Stratosphere simulation using AstroCam.

Stratospheric environment simulation experiments were performed using a planetary simulation chamber built by our research group (AstroCam, Fig. 3A) capable of recreating most aspects of the high-altitude flight, including low pressure, low temperature, and high UV flux. Simulation parameters were adjusted to represent the conditions at 20 km above sea level. UV fluxes were calibrated according to the UV parameters used by Smith et al. (12), who simulated the 20-km-altitude environment to test B. subtilis survival under stratospheric conditions. UV intensities were measured using a Vilber Lourmart RMX-3W radiometer and an Ocean Optics QE65000 UV-Vis fiber-optic coupled spectrometer. Temperature (−56.5°C) and pressure (5,800 Pa) values were used according to the U.S. Standard Atmosphere model.

Microbial growth and sample preparation were exactly as performed for the balloon flight experiments (described above). However, silicon chip supports were used instead of PTFE strips (Fig. 3B), since the temperature inside the chamber is controlled at the sample holder and silicon is a more efficient temperature conductor than PTFE. The volume of droplets was also reduced from 10 μl to 5 μl. The silicon chips were attached to the sample holder by vacuum-compatible adhesive copper tape and positioned inside the simulation chamber (Fig. 3A). The pressure inside the chamber was lowered by an Adixen ACP15 dry mechanical pump to 5,800 Pa, maintained in-flow through a needle valve with ambient air passed through humidity-absorbing silica gel columns. An ARS CS204PB-450 liquid helium-refrigerated cryostat in contact with the sample holder was used to control the temperature to −56.5°C. The samples were divided between the desiccation controls, which were not taken to the chamber and kept inside a container with silica gel at low relative humidity; desiccation + stratosphere samples, which were exposed to the simulated environment on the underside of the sample holder but protected from the UV radiation by a cover; and desiccation + stratosphere + UV, which received the full simulated solar radiation (direct UV exposure, without any kind of protection) for a total of 40 min. The irradiation was performed with an Oriel solar simulator with a 1,000-W xenon arc lamp equipped with a water filter to attenuate the longer wavelength infrared and an AM1 filter to shape the lamp's emission closer to the solar spectrum with a 1-atm attenuation path. After the simulation, the samples were brought to room temperature, and the chamber was vented with dry air. The samples were processed as described before for the balloon flight experiments. Simulations were performed in triplicate.

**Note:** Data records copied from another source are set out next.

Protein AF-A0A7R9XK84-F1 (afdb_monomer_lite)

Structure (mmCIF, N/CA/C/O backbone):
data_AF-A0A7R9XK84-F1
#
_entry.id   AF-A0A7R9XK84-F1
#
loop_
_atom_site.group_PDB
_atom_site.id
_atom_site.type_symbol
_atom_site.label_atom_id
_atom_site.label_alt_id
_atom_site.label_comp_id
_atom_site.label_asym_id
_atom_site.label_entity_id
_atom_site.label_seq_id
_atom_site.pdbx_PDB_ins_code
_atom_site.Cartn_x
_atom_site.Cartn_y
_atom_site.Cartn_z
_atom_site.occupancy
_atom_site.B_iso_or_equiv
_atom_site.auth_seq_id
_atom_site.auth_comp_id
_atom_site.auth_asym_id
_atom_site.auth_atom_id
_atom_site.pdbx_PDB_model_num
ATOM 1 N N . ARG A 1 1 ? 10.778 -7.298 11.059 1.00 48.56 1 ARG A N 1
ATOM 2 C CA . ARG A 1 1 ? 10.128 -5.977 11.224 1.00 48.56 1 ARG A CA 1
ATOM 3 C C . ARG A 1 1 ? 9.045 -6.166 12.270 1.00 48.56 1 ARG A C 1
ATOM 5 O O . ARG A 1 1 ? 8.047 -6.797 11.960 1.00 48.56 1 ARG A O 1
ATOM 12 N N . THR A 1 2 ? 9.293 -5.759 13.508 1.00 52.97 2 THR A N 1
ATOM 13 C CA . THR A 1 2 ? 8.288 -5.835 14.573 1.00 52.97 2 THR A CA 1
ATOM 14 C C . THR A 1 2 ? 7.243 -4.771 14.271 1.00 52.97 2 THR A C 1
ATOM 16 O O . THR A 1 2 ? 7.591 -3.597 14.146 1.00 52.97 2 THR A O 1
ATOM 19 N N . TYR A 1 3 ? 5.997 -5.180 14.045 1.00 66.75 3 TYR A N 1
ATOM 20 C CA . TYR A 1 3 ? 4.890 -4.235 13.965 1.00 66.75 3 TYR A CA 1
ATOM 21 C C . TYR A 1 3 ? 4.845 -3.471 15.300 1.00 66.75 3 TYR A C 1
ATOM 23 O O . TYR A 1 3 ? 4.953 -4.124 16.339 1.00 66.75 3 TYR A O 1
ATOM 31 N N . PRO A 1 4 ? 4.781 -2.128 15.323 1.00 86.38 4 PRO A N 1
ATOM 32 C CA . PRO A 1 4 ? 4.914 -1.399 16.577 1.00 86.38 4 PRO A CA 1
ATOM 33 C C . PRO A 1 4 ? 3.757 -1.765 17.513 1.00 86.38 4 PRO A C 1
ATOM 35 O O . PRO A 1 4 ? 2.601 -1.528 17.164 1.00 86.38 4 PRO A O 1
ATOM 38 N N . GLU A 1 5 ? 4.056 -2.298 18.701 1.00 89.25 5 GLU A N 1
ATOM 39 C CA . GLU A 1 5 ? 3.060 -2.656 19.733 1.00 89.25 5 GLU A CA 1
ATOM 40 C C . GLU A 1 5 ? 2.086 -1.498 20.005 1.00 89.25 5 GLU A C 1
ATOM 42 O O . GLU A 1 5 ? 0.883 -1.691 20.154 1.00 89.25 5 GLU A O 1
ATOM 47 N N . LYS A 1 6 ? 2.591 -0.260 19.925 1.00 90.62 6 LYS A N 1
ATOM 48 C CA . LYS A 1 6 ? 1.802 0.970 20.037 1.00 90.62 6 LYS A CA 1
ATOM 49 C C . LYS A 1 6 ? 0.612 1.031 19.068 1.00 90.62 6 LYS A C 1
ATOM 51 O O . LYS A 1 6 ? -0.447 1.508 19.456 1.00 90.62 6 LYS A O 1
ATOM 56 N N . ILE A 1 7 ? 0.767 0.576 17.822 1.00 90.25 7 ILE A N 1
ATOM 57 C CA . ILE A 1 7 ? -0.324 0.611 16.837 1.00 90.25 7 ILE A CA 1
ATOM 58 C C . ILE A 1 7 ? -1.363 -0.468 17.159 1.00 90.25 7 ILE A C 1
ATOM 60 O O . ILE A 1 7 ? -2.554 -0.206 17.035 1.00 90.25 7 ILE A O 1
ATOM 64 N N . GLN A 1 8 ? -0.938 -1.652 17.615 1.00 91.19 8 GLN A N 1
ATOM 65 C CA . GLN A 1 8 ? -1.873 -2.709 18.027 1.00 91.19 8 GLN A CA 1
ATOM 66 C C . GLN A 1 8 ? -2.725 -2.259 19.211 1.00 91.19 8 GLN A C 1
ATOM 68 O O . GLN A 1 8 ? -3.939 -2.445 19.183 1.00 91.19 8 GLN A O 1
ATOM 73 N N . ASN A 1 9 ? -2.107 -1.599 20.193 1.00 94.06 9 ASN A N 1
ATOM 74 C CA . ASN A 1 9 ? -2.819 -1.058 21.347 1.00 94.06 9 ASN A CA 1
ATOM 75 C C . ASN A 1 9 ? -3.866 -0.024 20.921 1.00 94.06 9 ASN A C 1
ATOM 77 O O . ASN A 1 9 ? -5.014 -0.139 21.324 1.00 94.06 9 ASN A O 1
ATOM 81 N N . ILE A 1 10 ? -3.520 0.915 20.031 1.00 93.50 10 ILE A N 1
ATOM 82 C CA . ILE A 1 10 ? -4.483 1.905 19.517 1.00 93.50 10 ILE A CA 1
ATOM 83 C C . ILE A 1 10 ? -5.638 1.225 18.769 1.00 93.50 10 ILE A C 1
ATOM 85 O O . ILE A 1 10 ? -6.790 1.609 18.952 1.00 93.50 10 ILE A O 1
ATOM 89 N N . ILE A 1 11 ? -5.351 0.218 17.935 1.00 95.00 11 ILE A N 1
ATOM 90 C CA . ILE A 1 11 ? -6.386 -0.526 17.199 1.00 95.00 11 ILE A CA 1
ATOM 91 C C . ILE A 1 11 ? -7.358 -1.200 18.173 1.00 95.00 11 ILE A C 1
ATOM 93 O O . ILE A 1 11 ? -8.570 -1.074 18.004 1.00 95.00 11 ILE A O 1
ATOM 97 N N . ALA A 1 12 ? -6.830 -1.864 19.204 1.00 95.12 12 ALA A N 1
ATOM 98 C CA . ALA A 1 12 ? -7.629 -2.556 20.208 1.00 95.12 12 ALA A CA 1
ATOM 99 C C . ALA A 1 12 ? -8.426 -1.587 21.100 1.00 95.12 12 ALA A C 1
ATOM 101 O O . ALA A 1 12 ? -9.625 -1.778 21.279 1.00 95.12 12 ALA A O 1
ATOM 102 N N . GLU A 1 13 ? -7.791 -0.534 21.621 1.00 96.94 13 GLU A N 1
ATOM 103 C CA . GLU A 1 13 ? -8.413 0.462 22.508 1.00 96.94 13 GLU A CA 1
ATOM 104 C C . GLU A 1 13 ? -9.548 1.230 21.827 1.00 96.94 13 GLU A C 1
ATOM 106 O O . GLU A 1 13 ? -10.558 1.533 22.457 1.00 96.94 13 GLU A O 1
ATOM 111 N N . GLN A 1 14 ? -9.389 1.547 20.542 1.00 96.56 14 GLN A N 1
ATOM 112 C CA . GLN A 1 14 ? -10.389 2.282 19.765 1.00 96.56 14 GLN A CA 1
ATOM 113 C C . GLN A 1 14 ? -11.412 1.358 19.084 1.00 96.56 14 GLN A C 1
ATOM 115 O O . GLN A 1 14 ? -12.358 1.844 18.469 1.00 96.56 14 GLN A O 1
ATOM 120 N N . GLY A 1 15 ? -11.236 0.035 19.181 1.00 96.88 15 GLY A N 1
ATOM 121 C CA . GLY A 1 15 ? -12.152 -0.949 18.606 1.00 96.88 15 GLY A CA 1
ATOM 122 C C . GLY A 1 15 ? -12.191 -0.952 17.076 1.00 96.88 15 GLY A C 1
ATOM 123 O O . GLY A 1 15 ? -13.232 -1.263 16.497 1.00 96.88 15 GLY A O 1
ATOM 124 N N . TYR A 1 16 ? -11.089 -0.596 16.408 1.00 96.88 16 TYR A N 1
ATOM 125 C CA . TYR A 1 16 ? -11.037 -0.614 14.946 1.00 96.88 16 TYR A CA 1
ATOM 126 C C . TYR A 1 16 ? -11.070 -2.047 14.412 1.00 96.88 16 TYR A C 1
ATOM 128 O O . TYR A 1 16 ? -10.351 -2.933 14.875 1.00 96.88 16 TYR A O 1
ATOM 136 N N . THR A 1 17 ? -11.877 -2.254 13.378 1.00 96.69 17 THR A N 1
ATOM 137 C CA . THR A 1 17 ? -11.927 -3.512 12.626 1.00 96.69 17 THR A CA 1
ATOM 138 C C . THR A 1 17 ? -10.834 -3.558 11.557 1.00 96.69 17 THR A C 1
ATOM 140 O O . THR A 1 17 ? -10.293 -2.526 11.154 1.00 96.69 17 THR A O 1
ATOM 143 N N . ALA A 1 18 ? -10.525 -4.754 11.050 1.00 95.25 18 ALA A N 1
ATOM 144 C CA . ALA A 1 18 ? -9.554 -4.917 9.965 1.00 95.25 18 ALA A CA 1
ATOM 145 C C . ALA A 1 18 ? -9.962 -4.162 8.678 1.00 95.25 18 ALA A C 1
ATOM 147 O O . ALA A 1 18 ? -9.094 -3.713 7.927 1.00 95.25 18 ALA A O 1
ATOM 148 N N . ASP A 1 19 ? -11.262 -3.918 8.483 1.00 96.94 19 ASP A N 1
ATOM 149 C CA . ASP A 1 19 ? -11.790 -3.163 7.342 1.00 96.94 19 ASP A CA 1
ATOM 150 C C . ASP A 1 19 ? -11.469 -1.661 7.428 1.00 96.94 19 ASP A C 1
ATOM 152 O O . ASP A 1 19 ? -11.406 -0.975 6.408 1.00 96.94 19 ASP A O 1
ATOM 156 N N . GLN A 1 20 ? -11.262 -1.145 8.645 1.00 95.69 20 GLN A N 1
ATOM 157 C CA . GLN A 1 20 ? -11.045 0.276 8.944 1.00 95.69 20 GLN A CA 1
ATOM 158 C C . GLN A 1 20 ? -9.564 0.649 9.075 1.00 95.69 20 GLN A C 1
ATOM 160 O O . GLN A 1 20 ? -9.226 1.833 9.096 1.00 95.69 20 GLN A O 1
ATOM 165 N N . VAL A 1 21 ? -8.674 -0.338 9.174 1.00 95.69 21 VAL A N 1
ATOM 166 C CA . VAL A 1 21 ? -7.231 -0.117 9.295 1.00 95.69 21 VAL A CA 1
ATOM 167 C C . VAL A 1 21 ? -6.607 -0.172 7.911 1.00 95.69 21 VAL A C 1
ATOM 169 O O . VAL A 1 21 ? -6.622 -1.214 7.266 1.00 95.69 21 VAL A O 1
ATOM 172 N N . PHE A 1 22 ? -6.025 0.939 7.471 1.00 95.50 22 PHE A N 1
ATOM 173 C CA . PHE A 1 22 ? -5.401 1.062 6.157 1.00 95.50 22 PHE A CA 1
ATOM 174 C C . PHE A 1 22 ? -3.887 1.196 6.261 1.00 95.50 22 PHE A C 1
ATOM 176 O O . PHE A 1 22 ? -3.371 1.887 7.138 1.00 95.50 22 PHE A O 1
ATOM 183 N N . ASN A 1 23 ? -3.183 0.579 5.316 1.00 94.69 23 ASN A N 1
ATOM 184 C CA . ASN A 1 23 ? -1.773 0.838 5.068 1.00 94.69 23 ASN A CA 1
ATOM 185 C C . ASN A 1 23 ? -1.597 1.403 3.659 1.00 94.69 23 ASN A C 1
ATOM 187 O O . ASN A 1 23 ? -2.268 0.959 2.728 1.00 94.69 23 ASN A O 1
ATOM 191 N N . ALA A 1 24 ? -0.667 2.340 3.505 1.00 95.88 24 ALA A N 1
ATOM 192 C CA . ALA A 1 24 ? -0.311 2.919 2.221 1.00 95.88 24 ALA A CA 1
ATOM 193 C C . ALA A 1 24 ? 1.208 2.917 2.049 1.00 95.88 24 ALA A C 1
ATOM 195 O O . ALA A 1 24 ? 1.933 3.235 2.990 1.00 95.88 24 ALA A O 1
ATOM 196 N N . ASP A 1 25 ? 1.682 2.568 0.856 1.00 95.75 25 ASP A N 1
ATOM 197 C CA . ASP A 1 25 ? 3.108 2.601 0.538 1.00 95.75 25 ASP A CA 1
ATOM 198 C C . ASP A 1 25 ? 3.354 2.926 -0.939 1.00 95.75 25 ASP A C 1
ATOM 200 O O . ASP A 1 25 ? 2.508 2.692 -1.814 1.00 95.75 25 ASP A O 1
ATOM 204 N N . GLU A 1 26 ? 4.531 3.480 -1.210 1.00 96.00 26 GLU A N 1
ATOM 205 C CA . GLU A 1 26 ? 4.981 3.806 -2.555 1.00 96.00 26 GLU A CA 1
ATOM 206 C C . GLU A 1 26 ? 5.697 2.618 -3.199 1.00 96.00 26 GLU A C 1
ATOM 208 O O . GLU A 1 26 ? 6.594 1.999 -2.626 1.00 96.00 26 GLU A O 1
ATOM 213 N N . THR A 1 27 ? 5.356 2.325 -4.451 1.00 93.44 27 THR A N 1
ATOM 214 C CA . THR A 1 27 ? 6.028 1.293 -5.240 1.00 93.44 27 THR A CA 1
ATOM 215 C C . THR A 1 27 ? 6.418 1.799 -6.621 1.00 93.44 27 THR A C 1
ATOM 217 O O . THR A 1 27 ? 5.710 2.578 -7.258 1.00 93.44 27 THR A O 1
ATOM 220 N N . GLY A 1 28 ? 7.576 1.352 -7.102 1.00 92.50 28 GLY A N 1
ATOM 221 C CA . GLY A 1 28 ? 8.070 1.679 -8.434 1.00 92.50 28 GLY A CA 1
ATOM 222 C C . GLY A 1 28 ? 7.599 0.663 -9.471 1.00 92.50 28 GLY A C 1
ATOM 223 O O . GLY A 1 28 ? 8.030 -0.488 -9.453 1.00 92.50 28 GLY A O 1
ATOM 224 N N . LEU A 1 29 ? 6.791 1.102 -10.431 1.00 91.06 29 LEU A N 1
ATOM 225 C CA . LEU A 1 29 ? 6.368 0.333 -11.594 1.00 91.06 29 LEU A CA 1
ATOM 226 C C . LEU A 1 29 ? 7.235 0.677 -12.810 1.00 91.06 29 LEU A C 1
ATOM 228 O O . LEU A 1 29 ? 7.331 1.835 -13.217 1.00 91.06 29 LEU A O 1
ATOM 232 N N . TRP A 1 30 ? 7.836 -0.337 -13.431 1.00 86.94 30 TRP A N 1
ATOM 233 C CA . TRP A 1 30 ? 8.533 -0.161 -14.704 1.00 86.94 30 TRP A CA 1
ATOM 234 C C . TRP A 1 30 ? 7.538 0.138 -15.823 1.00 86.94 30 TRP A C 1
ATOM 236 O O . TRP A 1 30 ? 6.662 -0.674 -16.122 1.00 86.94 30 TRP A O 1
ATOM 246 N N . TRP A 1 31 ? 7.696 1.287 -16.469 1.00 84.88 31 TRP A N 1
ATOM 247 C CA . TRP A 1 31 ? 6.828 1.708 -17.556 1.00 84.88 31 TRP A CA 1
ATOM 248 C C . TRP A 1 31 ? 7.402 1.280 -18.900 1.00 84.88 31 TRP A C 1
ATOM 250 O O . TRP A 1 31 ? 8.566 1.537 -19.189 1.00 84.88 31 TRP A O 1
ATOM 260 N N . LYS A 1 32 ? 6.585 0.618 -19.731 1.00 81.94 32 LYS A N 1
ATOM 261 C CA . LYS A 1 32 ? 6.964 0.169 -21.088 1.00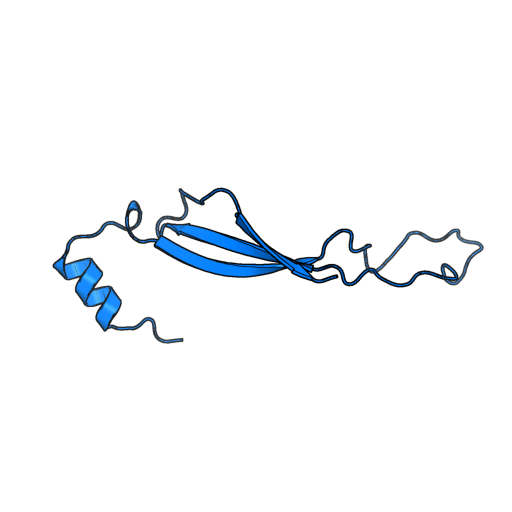 81.94 32 LYS A CA 1
ATOM 262 C C . LYS A 1 32 ? 8.258 -0.663 -21.148 1.00 81.94 32 LYS A C 1
ATOM 264 O O . LYS A 1 32 ? 8.914 -0.733 -22.187 1.00 81.94 32 LYS A O 1
ATOM 269 N N . LYS A 1 33 ? 8.633 -1.318 -20.047 1.00 80.06 33 LYS A N 1
ATOM 270 C CA . LYS A 1 33 ? 9.819 -2.171 -20.004 1.00 80.06 33 LYS A CA 1
ATOM 271 C C . LYS A 1 33 ? 9.576 -3.436 -20.820 1.00 80.06 33 LYS A C 1
ATOM 273 O O . LYS A 1 33 ? 8.640 -4.184 -20.554 1.00 80.06 33 LYS A O 1
ATOM 278 N N . MET A 1 34 ? 10.452 -3.682 -21.787 1.00 74.81 34 MET A N 1
ATOM 279 C CA . MET A 1 34 ? 10.413 -4.908 -22.578 1.00 74.81 34 MET A CA 1
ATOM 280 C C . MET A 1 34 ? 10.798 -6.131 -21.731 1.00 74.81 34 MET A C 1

Differential decompression rate assay and differential cooling and freezing assay.

Survival was evaluated for differential decompression rates using a programmable Büchi V-700 vacuum pump with V-855 controller, coupled to a desiccator containing silica gel. Cells were prepared in the same manner as for the simulation chamber assay, where 5-μl droplets were pipetted over silicon chips and slowly desiccated. The samples were then positioned inside the desiccator, which was evacuated and, after a 10-min period, vented at controlled speeds programmed in the pump. Viability was estimated by CFU counting. For a comparison of survival at different cooling rates, cells were grown and washed as described above. Droplets of the same cultures (5-μl droplets) were pipetted over silicon chips and slowly desiccated. A group of silicon chips containing the cells was cooled at the AstroCam simulation chamber at low pressure (maintained in-flow with dry air; see above), whereas another group was placed inside a desiccator, which was then then cooled down by covering it with dry ice inside an insulated box. Both cooling treatments were performed for 2 h. Viability was estimated by CFU counting and plotted as N/N0.